I'm seeing a gastroenterologist next week because as my IC progressed, I developed symptoms of irritable bowel syndrome. Those symptoms have also subsided since the hydro but my uro suggested I find out for sure if what I have is IBS, and not simply assume that's what it is. Sounds logical but I'm worried about possibly needing to have a colonoscopy and that flaring the IC. Has anyone experienced that?
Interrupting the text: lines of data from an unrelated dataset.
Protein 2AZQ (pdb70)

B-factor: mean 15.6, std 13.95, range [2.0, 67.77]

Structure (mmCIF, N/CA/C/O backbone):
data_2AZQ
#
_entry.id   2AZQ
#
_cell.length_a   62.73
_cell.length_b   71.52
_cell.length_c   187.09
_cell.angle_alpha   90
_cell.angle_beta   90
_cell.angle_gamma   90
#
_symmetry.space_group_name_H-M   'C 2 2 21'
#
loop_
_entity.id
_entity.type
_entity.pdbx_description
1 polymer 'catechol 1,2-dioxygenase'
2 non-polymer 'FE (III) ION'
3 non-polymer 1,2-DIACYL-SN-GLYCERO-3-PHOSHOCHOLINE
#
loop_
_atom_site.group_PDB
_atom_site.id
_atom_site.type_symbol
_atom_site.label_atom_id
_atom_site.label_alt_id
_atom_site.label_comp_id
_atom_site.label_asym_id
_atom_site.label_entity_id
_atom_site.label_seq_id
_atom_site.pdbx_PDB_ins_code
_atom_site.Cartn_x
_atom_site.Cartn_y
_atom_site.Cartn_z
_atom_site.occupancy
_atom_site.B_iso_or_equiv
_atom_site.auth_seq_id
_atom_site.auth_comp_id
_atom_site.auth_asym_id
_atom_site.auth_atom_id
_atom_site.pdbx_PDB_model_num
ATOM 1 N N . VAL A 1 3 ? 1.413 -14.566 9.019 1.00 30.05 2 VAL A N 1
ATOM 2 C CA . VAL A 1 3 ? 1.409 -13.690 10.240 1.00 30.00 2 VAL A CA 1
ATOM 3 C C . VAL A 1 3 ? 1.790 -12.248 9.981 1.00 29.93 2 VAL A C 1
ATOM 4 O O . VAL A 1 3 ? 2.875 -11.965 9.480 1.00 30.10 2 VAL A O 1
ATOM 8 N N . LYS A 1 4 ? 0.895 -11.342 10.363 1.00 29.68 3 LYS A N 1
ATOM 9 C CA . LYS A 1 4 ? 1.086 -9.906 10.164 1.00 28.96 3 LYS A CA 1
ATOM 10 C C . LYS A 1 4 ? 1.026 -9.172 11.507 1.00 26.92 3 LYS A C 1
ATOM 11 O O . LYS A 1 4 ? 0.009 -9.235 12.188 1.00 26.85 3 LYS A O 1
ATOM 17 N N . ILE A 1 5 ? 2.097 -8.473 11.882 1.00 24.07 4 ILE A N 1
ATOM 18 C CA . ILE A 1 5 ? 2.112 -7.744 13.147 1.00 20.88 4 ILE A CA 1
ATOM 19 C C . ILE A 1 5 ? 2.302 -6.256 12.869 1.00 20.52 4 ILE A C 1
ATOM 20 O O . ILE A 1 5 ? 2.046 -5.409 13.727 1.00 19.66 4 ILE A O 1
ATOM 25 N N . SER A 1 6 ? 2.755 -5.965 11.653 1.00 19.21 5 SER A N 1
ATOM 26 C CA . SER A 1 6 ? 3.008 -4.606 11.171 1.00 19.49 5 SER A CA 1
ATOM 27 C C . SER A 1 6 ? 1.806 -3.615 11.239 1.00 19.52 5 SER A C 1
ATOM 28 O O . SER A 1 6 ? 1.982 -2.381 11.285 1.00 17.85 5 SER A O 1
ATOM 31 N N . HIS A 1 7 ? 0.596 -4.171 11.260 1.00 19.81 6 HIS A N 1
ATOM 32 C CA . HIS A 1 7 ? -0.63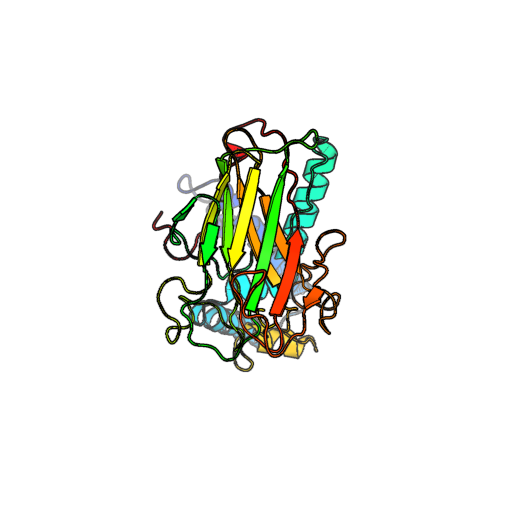7 -3.397 11.282 1.00 21.33 6 HIS A CA 1
ATOM 33 C C . HIS A 1 7 ? -1.135 -3.082 12.702 1.00 21.07 6 HIS A C 1
ATOM 34 O O . HIS A 1 7 ? -2.077 -2.298 12.879 1.00 21.09 6 HIS A O 1
ATOM 41 N N . THR A 1 8 ? -0.505 -3.692 13.703 1.00 20.62 7 THR A N 1
ATOM 42 C CA . THR A 1 8 ? -0.892 -3.491 15.099 1.00 20.03 7 THR A CA 1
ATOM 43 C C . THR A 1 8 ? -0.311 -2.195 15.650 1.00 19.35 7 THR A C 1
ATOM 44 O O . THR A 1 8 ? 0.780 -1.784 15.256 1.00 18.72 7 THR A O 1
ATOM 48 N N . ALA A 1 9 ? -1.040 -1.562 16.564 1.00 19.12 8 ALA A N 1
ATOM 49 C CA . ALA A 1 9 ? -0.602 -0.313 17.188 1.00 20.38 8 ALA A CA 1
ATOM 50 C C . ALA A 1 9 ? 0.752 -0.511 17.881 1.00 21.92 8 ALA A C 1
ATOM 51 O O . ALA A 1 9 ? 1.590 0.406 17.932 1.00 22.09 8 ALA A O 1
ATOM 53 N N . ASP A 1 10 ? 0.945 -1.721 18.405 1.00 22.06 9 ASP A N 1
ATOM 54 C CA . ASP A 1 10 ? 2.158 -2.103 19.106 1.00 22.53 9 ASP A CA 1
ATOM 55 C C . ASP A 1 10 ? 3.386 -1.875 18.199 1.00 21.43 9 ASP A C 1
ATOM 56 O O . ASP A 1 10 ? 4.436 -1.400 18.659 1.00 22.04 9 ASP A O 1
ATOM 61 N N . ILE A 1 11 ? 3.252 -2.201 16.915 1.00 17.76 10 ILE A N 1
ATOM 62 C CA . ILE A 1 11 ? 4.349 -2.026 15.963 1.00 17.25 10 ILE A CA 1
ATOM 63 C C . ILE A 1 11 ? 4.388 -0.626 15.326 1.00 17.37 10 ILE A C 1
ATOM 64 O O . ILE A 1 11 ? 5.445 -0.130 15.001 1.00 17.32 10 ILE A O 1
ATOM 69 N N . GLN A 1 12 ? 3.242 0.009 15.132 1.00 17.64 11 GLN A N 1
ATOM 70 C CA . GLN A 1 12 ? 3.236 1.344 14.566 1.00 17.43 11 GLN A CA 1
ATOM 71 C C . GLN A 1 12 ? 3.872 2.292 15.574 1.00 15.91 11 GLN A C 1
ATOM 72 O O . GLN A 1 12 ? 4.501 3.274 15.223 1.00 15.27 11 GLN A O 1
ATOM 78 N N . ALA A 1 13 ? 3.686 1.995 16.848 1.00 15.17 12 ALA A N 1
ATOM 79 C CA . ALA A 1 13 ? 4.257 2.820 17.904 1.00 13.24 12 ALA A CA 1
ATOM 80 C C . ALA A 1 13 ? 5.776 2.650 17.899 1.00 12.05 12 ALA A C 1
ATOM 81 O O . ALA A 1 13 ? 6.517 3.588 18.181 1.00 13.43 12 ALA A O 1
ATOM 83 N N . PHE A 1 14 ? 6.242 1.451 17.577 1.00 10.09 13 PHE A N 1
ATOM 84 C CA . PHE A 1 14 ? 7.671 1.186 17.548 1.00 8.49 13 PHE A CA 1
ATOM 85 C C . PHE A 1 14 ? 8.390 1.899 16.373 1.00 7.56 13 PHE A C 1
ATOM 86 O O . PHE A 1 14 ? 9.460 2.496 16.545 1.00 5.95 13 PHE A O 1
ATOM 94 N N . PHE A 1 15 ? 7.791 1.859 15.189 1.00 7.39 14 PHE A N 1
ATOM 95 C CA . PHE A 1 15 ? 8.381 2.503 14.026 1.00 7.80 14 PHE A CA 1
ATOM 96 C C . PHE A 1 15 ? 8.379 3.984 14.260 1.00 7.27 14 PHE A C 1
ATOM 97 O O . PHE A 1 15 ? 9.281 4.682 13.831 1.00 6.09 14 PHE A O 1
ATOM 105 N N . ASN A 1 16 ? 7.360 4.441 14.973 1.00 7.72 15 ASN A N 1
ATOM 106 C CA . ASN A 1 16 ? 7.198 5.839 15.318 1.00 8.76 15 ASN A CA 1
ATOM 107 C C . ASN A 1 16 ? 8.451 6.325 16.091 1.00 9.96 15 ASN A C 1
ATOM 108 O O . ASN A 1 16 ? 9.067 7.348 15.738 1.00 8.27 15 ASN A O 1
ATOM 113 N N . GLN A 1 17 ? 8.861 5.586 17.124 1.00 10.67 16 GLN A N 1
ATOM 114 C CA . GLN A 1 17 ? 10.029 6.009 17.892 1.00 12.76 16 GLN A CA 1
ATOM 115 C C . GLN A 1 17 ? 11.343 5.805 17.141 1.00 13.12 16 GLN A C 1
ATOM 116 O O . GLN A 1 17 ? 12.325 6.490 17.425 1.00 12.22 16 GLN A O 1
ATOM 122 N N . VAL A 1 18 ? 11.385 4.844 16.220 1.00 12.43 17 VAL A N 1
ATOM 123 C CA . VAL A 1 18 ? 12.606 4.623 15.468 1.00 13.65 17 VAL A CA 1
ATOM 124 C C . VAL A 1 18 ? 12.865 5.791 14.547 1.00 12.42 17 VAL A C 1
ATOM 125 O O . VAL A 1 18 ? 13.997 6.258 14.420 1.00 12.84 17 VAL A O 1
ATOM 129 N N . ALA A 1 19 ? 11.801 6.248 13.897 1.00 10.81 18 ALA A N 1
ATOM 130 C CA . ALA A 1 19 ? 11.876 7.367 12.978 1.00 10.36 18 ALA A CA 1
ATOM 131 C C . ALA A 1 19 ? 12.384 8.649 13.683 1.00 11.14 18 ALA A C 1
ATOM 132 O O . ALA A 1 19 ? 12.873 9.575 13.030 1.00 12.42 18 ALA A O 1
ATOM 134 N N . GLY A 1 20 ? 12.280 8.687 15.012 1.00 9.76 19 GLY A N 1
ATOM 135 C CA . GLY A 1 20 ? 12.747 9.833 15.770 1.00 9.05 19 GLY A CA 1
ATOM 136 C C . GLY A 1 20 ? 11.655 10.765 16.265 1.00 9.33 19 GLY A C 1
ATOM 137 O O . GLY A 1 20 ? 11.956 11.838 16.780 1.00 6.74 19 GLY A O 1
ATOM 138 N N . LEU A 1 21 ? 10.390 10.359 16.115 1.00 9.98 20 LEU A N 1
ATOM 139 C CA . LEU A 1 21 ? 9.257 11.186 16.536 1.00 10.36 20 LEU A CA 1
ATOM 140 C C . LEU A 1 21 ? 9.180 11.204 18.065 1.00 10.93 20 LEU A C 1
ATOM 141 O O . LEU A 1 21 ? 8.275 11.753 18.680 1.00 9.90 20 LEU A O 1
ATOM 146 N N . ASP A 1 22 ? 10.207 10.640 18.665 1.00 13.57 21 ASP A N 1
ATOM 147 C CA . ASP A 1 22 ? 10.328 10.595 20.100 1.00 16.33 21 ASP A CA 1
ATOM 148 C C . ASP A 1 22 ? 11.054 11.842 20.638 1.00 15.56 21 ASP A C 1
ATOM 149 O O . ASP A 1 22 ? 11.333 11.943 21.822 1.00 14.79 21 ASP A O 1
ATOM 154 N N . HIS A 1 23 ? 11.358 12.800 19.772 1.00 16.45 22 HIS A N 1
ATOM 155 C CA . HIS A 1 23 ? 12.020 14.023 20.231 1.00 17.35 22 HIS A CA 1
ATOM 156 C C . HIS A 1 23 ? 11.984 15.212 19.273 1.00 15.44 22 HIS A C 1
ATOM 157 O O . HIS A 1 23 ? 11.412 15.148 18.196 1.00 14.42 22 HIS A O 1
ATOM 164 N N . ALA A 1 24 ? 12.612 16.305 19.669 1.00 14.81 23 ALA A N 1
ATOM 165 C CA . ALA A 1 24 ? 12.542 17.502 18.862 1.00 16.05 23 ALA A CA 1
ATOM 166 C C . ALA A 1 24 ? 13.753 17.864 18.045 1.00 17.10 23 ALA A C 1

I'm really happy for you who have long remissions and thankful for any moment I don't experience IC symptoms.
Cheers!

Chrisks, I had colonoscopy before my uro did Cysto/Hydro/Biopsy. Really, I can't say if the colonoscopy flared my IC or not. Because then I was continuously with uncomfortable burning sensation in my urethra and some sharp pain in the pelvic area. (I wasn't aware of the IC diet either.) I've always had constipation and since I've got IC pain, my flare-ups always made me have diarreas. So my Uro wanted to discard the possibility of IBS. The result said that I have more spams than usual, and could suspect of that possibility, but they didn't say clearly I have it. It's been more than a month since I had Cysto/Hydro/Biopsy, and in 10 days, and I haven't really had much pain. And my urine capacity is doing pretty good (200cc-400cc). I think the hydro and my diet is working very well. How long does it last ther effect of hydro? And I can't forget I've been taking many combinations of herbs that my naturopath sent me. Anyway, I'm supposed to have Cystistat treatment (4 instillations a month), I'll see my Uro to report my state of these days this week.